_WORK REQUIRED_
Beneath this task are records; print exactly the stretch of them from the line with "Protein AF-A0A8J4SJA3-F1 (afdb_monomer_lite)" through the line with "ATOM 1 N N . MET A 1 1 ? -14.546", both ends included.

Segment Start: MATERIALS PROVIDED

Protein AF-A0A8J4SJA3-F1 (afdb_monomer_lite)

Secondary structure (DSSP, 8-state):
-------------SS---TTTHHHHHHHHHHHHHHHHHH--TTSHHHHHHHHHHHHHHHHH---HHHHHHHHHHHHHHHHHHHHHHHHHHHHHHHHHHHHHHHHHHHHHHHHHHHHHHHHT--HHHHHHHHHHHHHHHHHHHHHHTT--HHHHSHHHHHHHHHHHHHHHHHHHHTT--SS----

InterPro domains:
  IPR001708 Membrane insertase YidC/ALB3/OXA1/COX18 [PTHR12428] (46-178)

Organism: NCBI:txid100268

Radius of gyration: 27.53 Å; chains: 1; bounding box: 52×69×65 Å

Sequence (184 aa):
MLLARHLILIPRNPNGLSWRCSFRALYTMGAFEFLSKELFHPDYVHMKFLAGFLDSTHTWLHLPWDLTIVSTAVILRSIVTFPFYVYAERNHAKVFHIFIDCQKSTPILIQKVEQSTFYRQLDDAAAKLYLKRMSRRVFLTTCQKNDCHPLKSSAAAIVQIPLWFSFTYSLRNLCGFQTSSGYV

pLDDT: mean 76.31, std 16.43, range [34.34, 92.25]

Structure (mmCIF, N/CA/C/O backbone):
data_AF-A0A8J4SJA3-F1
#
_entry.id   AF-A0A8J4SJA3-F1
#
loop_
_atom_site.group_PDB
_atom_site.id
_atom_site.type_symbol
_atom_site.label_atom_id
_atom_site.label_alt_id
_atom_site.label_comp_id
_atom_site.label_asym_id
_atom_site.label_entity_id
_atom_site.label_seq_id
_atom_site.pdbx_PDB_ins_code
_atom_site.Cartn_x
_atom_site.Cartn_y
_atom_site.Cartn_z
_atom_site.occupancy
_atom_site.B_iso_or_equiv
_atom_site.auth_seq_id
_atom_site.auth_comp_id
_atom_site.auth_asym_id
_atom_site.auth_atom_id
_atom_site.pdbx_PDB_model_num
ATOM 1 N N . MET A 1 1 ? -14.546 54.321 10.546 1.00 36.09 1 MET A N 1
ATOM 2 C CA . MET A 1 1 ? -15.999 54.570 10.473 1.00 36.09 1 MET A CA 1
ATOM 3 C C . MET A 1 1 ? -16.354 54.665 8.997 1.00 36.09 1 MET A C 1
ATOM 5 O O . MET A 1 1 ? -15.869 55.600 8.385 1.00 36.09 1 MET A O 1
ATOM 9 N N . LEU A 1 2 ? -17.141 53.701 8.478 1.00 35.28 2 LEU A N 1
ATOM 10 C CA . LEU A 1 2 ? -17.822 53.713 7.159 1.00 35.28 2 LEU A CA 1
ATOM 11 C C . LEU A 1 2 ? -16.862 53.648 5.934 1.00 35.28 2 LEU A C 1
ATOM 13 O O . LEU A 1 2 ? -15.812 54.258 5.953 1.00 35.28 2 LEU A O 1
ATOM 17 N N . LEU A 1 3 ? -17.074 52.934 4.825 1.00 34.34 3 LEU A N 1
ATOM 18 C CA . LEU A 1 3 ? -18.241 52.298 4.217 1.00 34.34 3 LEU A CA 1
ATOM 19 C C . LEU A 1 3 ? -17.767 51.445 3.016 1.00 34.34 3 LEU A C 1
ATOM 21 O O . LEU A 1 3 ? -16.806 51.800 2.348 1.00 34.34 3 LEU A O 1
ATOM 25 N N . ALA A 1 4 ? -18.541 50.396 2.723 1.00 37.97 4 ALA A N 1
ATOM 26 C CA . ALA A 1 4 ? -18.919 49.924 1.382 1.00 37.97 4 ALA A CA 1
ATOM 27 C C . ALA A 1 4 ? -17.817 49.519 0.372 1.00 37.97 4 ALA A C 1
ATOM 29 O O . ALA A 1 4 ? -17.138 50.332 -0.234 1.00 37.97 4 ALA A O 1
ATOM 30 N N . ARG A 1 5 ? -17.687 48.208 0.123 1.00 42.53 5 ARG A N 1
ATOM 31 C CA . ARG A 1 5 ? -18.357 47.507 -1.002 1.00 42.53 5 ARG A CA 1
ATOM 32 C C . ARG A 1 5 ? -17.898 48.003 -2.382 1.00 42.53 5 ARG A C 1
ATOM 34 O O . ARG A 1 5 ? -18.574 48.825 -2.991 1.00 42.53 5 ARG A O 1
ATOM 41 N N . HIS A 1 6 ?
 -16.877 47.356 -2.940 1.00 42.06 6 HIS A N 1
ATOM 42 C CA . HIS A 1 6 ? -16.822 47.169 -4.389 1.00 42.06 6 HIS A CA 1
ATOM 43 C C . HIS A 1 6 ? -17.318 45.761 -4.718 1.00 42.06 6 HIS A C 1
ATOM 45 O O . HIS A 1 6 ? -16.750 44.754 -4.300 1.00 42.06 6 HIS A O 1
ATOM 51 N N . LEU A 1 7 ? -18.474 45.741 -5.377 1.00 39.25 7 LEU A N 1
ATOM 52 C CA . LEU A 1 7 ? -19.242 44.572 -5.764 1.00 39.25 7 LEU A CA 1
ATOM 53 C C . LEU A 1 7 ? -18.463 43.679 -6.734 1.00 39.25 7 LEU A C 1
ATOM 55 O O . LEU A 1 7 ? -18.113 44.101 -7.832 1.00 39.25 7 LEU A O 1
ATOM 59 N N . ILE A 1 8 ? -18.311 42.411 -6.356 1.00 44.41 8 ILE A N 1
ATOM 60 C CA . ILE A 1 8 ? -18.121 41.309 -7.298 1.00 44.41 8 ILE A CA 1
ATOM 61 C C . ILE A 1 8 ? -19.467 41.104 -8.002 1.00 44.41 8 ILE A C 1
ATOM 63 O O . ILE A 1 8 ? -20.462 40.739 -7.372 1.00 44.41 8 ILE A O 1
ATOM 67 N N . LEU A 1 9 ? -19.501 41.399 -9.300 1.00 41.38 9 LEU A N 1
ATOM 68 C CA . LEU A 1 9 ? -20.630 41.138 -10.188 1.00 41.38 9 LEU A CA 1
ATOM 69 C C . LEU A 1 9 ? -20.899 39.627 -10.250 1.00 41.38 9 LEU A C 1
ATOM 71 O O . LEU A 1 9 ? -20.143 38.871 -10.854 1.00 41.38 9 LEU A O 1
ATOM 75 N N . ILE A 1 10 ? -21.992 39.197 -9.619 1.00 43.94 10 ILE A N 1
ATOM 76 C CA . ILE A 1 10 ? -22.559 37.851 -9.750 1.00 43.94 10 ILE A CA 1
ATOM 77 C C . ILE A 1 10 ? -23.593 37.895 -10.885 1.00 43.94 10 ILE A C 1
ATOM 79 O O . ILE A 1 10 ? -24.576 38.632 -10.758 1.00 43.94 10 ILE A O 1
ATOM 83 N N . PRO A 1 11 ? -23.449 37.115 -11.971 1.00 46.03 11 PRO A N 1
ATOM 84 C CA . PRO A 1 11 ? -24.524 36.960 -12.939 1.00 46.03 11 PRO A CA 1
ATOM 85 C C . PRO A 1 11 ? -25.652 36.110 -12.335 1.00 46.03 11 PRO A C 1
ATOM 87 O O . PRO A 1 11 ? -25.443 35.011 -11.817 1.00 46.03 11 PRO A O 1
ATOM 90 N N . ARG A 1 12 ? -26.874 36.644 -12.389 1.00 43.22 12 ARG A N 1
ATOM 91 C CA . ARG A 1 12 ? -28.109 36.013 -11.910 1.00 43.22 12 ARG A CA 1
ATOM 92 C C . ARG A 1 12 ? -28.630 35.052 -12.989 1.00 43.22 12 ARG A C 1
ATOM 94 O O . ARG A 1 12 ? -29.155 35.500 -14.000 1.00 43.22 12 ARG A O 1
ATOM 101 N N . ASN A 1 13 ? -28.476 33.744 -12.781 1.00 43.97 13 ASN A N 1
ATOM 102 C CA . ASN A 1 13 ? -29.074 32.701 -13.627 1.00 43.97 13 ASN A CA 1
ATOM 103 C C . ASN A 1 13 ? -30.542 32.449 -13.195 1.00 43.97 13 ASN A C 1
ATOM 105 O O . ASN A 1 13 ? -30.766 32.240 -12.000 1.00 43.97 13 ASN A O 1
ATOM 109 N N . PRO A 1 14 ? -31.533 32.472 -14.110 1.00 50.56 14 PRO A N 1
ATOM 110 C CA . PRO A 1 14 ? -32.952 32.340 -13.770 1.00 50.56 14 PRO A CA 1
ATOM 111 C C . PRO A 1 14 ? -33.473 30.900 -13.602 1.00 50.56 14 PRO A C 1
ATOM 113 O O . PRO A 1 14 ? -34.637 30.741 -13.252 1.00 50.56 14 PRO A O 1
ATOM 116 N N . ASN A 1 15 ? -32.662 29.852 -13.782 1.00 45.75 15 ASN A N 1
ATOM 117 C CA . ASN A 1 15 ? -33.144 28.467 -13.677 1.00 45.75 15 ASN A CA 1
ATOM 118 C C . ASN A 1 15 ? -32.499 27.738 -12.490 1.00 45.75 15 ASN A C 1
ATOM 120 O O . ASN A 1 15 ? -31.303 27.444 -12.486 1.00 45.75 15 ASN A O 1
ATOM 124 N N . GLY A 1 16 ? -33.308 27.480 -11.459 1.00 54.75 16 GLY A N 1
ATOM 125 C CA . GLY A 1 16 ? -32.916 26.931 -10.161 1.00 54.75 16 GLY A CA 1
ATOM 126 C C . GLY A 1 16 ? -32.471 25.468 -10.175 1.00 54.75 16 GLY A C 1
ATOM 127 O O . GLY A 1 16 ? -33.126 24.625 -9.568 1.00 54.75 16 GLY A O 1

Segment End: MATERIALS PROVIDED
Segment Start: MATERIALS PROVIDED

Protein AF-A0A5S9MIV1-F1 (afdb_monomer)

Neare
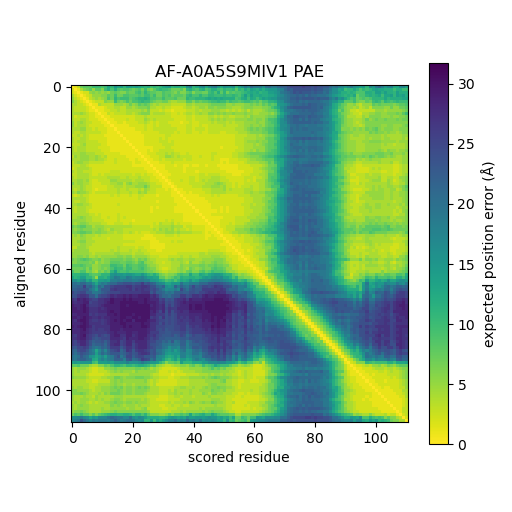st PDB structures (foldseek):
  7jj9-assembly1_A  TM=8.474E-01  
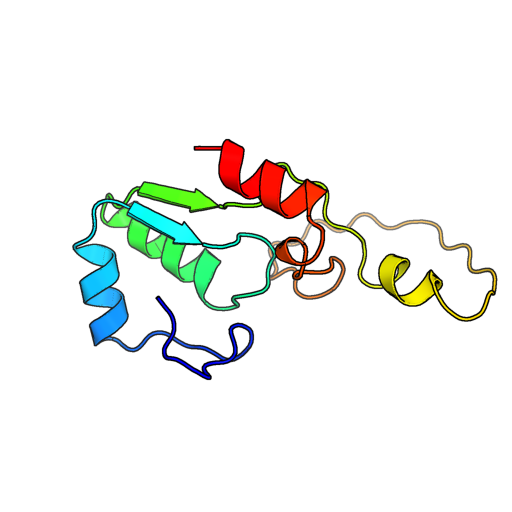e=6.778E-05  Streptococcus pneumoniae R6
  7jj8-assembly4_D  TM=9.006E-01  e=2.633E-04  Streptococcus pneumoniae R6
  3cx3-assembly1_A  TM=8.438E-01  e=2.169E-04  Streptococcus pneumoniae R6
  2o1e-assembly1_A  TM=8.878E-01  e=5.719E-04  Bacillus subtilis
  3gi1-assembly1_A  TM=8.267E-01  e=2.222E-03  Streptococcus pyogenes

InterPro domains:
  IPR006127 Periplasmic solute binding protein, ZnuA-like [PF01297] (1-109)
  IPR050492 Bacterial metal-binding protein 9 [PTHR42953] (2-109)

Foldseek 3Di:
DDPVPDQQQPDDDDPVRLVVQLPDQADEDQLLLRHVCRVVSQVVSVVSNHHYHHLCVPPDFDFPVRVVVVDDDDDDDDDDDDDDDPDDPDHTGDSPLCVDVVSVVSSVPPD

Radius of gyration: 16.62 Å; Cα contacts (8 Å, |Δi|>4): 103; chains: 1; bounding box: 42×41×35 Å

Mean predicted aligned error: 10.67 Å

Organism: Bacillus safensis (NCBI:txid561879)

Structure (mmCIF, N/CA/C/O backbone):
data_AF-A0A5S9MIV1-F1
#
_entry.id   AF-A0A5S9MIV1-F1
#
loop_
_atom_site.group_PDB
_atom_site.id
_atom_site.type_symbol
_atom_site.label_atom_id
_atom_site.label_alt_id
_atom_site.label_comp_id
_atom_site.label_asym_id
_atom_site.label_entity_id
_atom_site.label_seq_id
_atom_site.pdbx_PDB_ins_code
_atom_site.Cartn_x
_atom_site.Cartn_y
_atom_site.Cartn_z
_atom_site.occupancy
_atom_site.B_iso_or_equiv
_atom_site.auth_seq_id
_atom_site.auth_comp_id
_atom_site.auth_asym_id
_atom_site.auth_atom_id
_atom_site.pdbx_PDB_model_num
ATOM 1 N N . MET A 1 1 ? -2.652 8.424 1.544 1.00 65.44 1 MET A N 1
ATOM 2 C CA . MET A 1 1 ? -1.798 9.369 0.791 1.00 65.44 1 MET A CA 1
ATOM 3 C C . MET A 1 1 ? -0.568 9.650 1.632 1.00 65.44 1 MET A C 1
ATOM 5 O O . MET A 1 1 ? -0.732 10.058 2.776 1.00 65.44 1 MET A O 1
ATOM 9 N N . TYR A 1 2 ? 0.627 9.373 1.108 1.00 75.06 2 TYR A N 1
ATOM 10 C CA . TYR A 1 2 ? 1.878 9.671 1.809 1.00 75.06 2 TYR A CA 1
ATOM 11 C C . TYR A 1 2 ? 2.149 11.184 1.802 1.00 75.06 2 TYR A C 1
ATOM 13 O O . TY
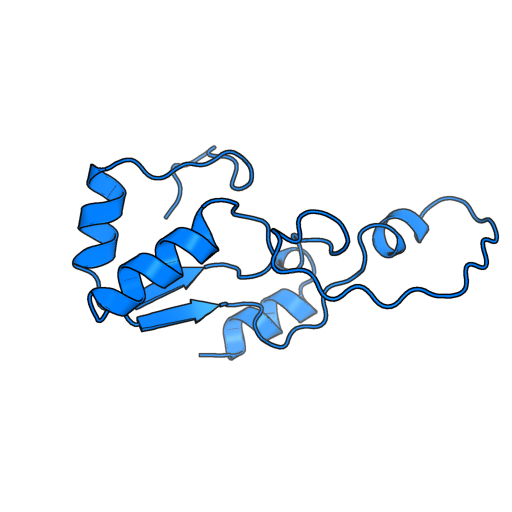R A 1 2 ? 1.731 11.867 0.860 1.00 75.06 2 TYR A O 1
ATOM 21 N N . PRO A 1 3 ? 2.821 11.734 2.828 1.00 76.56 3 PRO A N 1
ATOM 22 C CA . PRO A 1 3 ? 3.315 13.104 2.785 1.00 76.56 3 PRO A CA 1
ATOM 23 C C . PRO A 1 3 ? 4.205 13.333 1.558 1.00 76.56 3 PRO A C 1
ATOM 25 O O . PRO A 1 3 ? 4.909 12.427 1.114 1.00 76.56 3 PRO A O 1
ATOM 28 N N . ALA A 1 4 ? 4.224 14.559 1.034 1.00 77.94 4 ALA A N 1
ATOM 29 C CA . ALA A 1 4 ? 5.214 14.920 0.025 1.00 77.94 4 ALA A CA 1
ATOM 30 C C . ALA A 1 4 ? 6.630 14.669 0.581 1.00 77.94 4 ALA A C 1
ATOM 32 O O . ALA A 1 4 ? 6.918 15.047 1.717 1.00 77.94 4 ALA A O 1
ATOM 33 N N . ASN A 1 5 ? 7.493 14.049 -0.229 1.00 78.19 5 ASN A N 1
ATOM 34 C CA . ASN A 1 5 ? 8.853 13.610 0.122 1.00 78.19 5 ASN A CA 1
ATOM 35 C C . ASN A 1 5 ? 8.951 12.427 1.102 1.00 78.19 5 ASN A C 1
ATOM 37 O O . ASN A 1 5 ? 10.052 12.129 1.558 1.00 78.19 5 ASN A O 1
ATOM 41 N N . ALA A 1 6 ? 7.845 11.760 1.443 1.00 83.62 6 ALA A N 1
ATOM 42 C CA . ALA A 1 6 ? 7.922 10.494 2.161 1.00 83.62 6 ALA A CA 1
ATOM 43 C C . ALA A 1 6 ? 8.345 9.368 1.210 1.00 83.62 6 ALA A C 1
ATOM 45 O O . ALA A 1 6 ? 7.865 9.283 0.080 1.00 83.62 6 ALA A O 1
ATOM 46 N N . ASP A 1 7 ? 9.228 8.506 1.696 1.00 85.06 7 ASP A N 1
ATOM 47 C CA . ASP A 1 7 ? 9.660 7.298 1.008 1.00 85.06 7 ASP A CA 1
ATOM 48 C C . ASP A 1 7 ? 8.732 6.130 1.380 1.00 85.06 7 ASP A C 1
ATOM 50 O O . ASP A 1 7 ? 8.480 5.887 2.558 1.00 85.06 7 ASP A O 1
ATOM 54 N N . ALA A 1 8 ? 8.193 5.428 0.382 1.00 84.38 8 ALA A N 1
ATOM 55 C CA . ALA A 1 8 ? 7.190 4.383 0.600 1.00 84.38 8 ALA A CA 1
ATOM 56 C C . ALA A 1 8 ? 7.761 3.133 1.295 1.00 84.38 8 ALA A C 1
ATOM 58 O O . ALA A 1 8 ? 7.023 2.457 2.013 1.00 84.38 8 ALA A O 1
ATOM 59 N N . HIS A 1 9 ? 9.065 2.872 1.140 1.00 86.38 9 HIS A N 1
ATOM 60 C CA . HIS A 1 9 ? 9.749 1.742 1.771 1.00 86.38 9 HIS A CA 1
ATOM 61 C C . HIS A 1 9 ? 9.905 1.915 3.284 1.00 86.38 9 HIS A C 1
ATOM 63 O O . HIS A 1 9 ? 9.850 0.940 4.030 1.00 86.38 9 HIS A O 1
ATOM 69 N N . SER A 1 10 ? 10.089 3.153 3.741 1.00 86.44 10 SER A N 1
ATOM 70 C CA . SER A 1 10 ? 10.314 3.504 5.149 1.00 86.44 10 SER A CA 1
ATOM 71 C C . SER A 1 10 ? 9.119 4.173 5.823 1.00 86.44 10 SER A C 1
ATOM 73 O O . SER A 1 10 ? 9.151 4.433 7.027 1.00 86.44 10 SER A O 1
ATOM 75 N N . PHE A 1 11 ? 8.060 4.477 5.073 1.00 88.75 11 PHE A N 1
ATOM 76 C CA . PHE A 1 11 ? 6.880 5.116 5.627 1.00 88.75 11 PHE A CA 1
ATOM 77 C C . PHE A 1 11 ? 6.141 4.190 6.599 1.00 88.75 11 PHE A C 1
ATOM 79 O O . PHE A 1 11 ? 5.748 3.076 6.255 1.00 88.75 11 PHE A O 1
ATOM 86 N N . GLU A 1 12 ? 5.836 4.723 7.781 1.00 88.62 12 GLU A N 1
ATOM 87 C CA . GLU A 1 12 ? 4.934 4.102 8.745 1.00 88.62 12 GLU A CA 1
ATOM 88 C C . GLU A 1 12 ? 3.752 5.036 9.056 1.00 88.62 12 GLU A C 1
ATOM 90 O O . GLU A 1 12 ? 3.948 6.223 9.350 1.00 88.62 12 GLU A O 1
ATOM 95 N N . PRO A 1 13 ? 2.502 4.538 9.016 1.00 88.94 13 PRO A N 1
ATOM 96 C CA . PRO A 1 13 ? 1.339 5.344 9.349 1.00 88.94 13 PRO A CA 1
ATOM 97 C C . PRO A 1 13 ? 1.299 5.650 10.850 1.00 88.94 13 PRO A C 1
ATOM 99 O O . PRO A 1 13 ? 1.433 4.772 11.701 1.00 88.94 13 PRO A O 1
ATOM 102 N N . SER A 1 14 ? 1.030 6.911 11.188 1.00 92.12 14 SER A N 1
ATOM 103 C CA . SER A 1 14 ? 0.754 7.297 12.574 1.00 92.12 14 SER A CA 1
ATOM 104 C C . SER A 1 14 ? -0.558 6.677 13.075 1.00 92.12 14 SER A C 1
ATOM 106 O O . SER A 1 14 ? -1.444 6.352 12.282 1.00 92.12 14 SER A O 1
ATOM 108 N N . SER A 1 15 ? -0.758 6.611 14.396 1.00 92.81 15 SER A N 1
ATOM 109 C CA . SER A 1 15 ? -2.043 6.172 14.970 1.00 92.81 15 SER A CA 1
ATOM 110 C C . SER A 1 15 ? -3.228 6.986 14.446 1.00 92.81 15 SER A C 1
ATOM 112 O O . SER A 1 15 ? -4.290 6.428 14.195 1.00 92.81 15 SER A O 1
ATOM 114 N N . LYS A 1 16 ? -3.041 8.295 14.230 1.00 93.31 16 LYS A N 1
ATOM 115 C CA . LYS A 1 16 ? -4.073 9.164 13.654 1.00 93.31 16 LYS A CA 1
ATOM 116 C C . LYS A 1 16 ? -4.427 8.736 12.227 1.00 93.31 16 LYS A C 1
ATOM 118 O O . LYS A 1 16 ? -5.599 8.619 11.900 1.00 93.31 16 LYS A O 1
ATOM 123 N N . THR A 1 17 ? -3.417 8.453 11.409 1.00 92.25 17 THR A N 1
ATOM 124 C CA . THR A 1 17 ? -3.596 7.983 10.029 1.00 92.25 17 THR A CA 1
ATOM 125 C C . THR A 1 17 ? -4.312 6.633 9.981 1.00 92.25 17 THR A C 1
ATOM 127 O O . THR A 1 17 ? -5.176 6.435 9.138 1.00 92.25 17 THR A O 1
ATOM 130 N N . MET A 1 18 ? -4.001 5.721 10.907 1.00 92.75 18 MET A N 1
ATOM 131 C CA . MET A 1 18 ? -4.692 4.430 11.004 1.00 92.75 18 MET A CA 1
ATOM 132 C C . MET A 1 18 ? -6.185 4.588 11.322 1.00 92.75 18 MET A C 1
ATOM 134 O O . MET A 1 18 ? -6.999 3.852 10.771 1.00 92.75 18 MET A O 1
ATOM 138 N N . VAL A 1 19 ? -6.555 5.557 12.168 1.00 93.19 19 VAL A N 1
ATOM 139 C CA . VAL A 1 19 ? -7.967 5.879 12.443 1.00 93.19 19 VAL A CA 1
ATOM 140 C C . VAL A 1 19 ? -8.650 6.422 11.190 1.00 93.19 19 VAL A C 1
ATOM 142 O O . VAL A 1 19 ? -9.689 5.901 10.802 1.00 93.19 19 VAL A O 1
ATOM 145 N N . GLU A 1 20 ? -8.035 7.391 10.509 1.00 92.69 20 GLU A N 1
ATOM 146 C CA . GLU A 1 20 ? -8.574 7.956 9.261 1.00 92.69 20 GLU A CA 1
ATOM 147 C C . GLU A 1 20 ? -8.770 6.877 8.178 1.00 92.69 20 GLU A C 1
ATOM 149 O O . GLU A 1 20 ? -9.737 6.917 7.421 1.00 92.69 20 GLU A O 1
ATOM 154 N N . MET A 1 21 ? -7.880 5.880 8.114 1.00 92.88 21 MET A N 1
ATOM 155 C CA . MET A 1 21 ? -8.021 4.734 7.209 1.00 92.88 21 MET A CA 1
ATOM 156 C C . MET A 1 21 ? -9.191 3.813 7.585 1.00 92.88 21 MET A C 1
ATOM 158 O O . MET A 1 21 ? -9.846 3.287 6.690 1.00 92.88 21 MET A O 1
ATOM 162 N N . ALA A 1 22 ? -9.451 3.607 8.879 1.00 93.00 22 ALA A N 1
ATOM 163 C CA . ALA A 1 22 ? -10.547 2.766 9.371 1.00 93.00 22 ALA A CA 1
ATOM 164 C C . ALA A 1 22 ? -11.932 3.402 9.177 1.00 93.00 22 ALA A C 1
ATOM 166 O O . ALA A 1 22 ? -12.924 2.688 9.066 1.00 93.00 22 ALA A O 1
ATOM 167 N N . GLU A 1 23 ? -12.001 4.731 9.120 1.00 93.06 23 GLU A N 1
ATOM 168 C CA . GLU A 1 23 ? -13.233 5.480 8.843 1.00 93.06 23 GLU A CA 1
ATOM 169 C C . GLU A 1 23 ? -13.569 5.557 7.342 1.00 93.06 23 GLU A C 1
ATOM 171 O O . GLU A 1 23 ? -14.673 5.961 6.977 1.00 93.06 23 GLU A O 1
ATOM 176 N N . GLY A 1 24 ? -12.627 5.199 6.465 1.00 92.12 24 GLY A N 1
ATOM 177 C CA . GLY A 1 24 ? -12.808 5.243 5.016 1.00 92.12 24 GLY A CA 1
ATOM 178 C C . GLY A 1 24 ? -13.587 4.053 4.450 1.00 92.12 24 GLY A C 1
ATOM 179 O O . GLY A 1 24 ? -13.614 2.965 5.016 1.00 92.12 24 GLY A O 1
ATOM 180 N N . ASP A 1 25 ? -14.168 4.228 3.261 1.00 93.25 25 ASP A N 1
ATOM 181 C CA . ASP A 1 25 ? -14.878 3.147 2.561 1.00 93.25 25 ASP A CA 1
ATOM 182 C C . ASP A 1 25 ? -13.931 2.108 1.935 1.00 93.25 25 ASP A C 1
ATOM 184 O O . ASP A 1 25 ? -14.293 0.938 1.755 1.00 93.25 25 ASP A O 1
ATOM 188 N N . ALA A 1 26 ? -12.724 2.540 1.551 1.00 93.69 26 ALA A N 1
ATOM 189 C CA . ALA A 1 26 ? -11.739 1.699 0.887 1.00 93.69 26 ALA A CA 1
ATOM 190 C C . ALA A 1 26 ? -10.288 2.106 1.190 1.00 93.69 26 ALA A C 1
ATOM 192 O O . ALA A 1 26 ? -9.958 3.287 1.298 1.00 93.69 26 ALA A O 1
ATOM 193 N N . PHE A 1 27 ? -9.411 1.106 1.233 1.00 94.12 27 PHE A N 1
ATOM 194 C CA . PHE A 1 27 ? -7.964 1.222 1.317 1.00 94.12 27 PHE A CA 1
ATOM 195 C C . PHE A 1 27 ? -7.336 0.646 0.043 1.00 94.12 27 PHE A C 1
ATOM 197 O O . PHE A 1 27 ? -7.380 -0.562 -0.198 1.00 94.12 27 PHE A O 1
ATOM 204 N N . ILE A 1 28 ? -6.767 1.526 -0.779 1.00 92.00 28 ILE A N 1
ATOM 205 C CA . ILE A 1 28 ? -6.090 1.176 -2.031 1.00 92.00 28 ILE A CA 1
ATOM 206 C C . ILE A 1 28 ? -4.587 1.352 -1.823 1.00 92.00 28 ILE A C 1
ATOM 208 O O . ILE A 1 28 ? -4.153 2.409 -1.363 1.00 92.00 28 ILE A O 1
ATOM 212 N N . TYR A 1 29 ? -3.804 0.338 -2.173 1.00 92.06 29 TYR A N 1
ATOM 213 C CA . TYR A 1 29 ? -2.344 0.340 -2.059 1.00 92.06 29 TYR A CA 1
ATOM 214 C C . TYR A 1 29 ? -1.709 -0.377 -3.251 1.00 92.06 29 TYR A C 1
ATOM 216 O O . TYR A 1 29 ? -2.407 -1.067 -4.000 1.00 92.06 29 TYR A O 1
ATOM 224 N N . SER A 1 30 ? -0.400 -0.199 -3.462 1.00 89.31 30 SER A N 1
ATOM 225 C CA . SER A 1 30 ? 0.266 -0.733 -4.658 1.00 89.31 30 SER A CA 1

Segment End: MATERIALS PROVIDED

_RESULT BELOW_
Protein AF-A0A8J4SJA3-F1 (afdb_monomer_lite)

Secondary structure (DSSP, 8-state):
-------------SS---TTTHHHHHHHHHHHHHHHHHH--TTSHHHHHHHHHHHHHHHHH---HHHHHHHHHHHHHHHHHHHHHHHHHHHHHHHHHHHHHHHHHHHHHHHHHHHHHHHHT--HHHHHHHHHHHHHHHHHHHHHHTT--HHHHSHHHHHHHHHHHHHHHHHHHHTT--SS----

InterPro domains:
  IPR001708 Membrane insertase YidC/ALB3/OXA1/COX18 [PTHR12428] (46-178)

Organism: NCBI:txid100268

Radius of gyration: 27.53 Å; chains: 1; bounding box: 52×69×65 Å

Sequence (184 aa):
MLLARHLILIPRNPNGLSWRCSFRALYTMGAFEFLSKELFHPDYVHMKFLAGFLDSTHTWLHLPWDLTIVSTAVILRSIVTFPFYVYAERNHAKVFHIFIDCQKSTPILIQKVEQSTFYRQLDDAAAKLYLKRMSRRVFLTTCQKNDCHPLKSSAAAIVQIPLWFSFTYSLRNLCGFQTSSGYV

pLDDT: mean 76.31, std 16.43, range [34.34, 92.25]

Structure (mmCIF, N/CA/C/O backbone):
data_AF-A0A8J4SJA3-F1
#
_entry.id   AF-A0A8J4SJA3-F1
#
loop_
_atom_site.group_PDB
_atom_site.id
_atom_site.type_symbol
_atom_site.label_atom_id
_atom_site.label_alt_id
_atom_site.label_comp_id
_atom_site.label_asym_id
_atom_site.label_entity_id
_atom_site.label_seq_id
_atom_site.pdbx_PDB_ins_code
_atom_site.Cartn_x
_atom_site.Cartn_y
_atom_site.Cartn_z
_atom_site.occupancy
_atom_site.B_iso_or_equiv
_atom_site.auth_seq_id
_atom_site.auth_comp_id
_atom_site.auth_asym_id
_atom_site.auth_atom_id
_atom_site.pdbx_PDB_model_num
ATOM 1 N N . MET A 1 1 ? -14.546 54.321 10.546 1.00 36.09 1 MET A N 1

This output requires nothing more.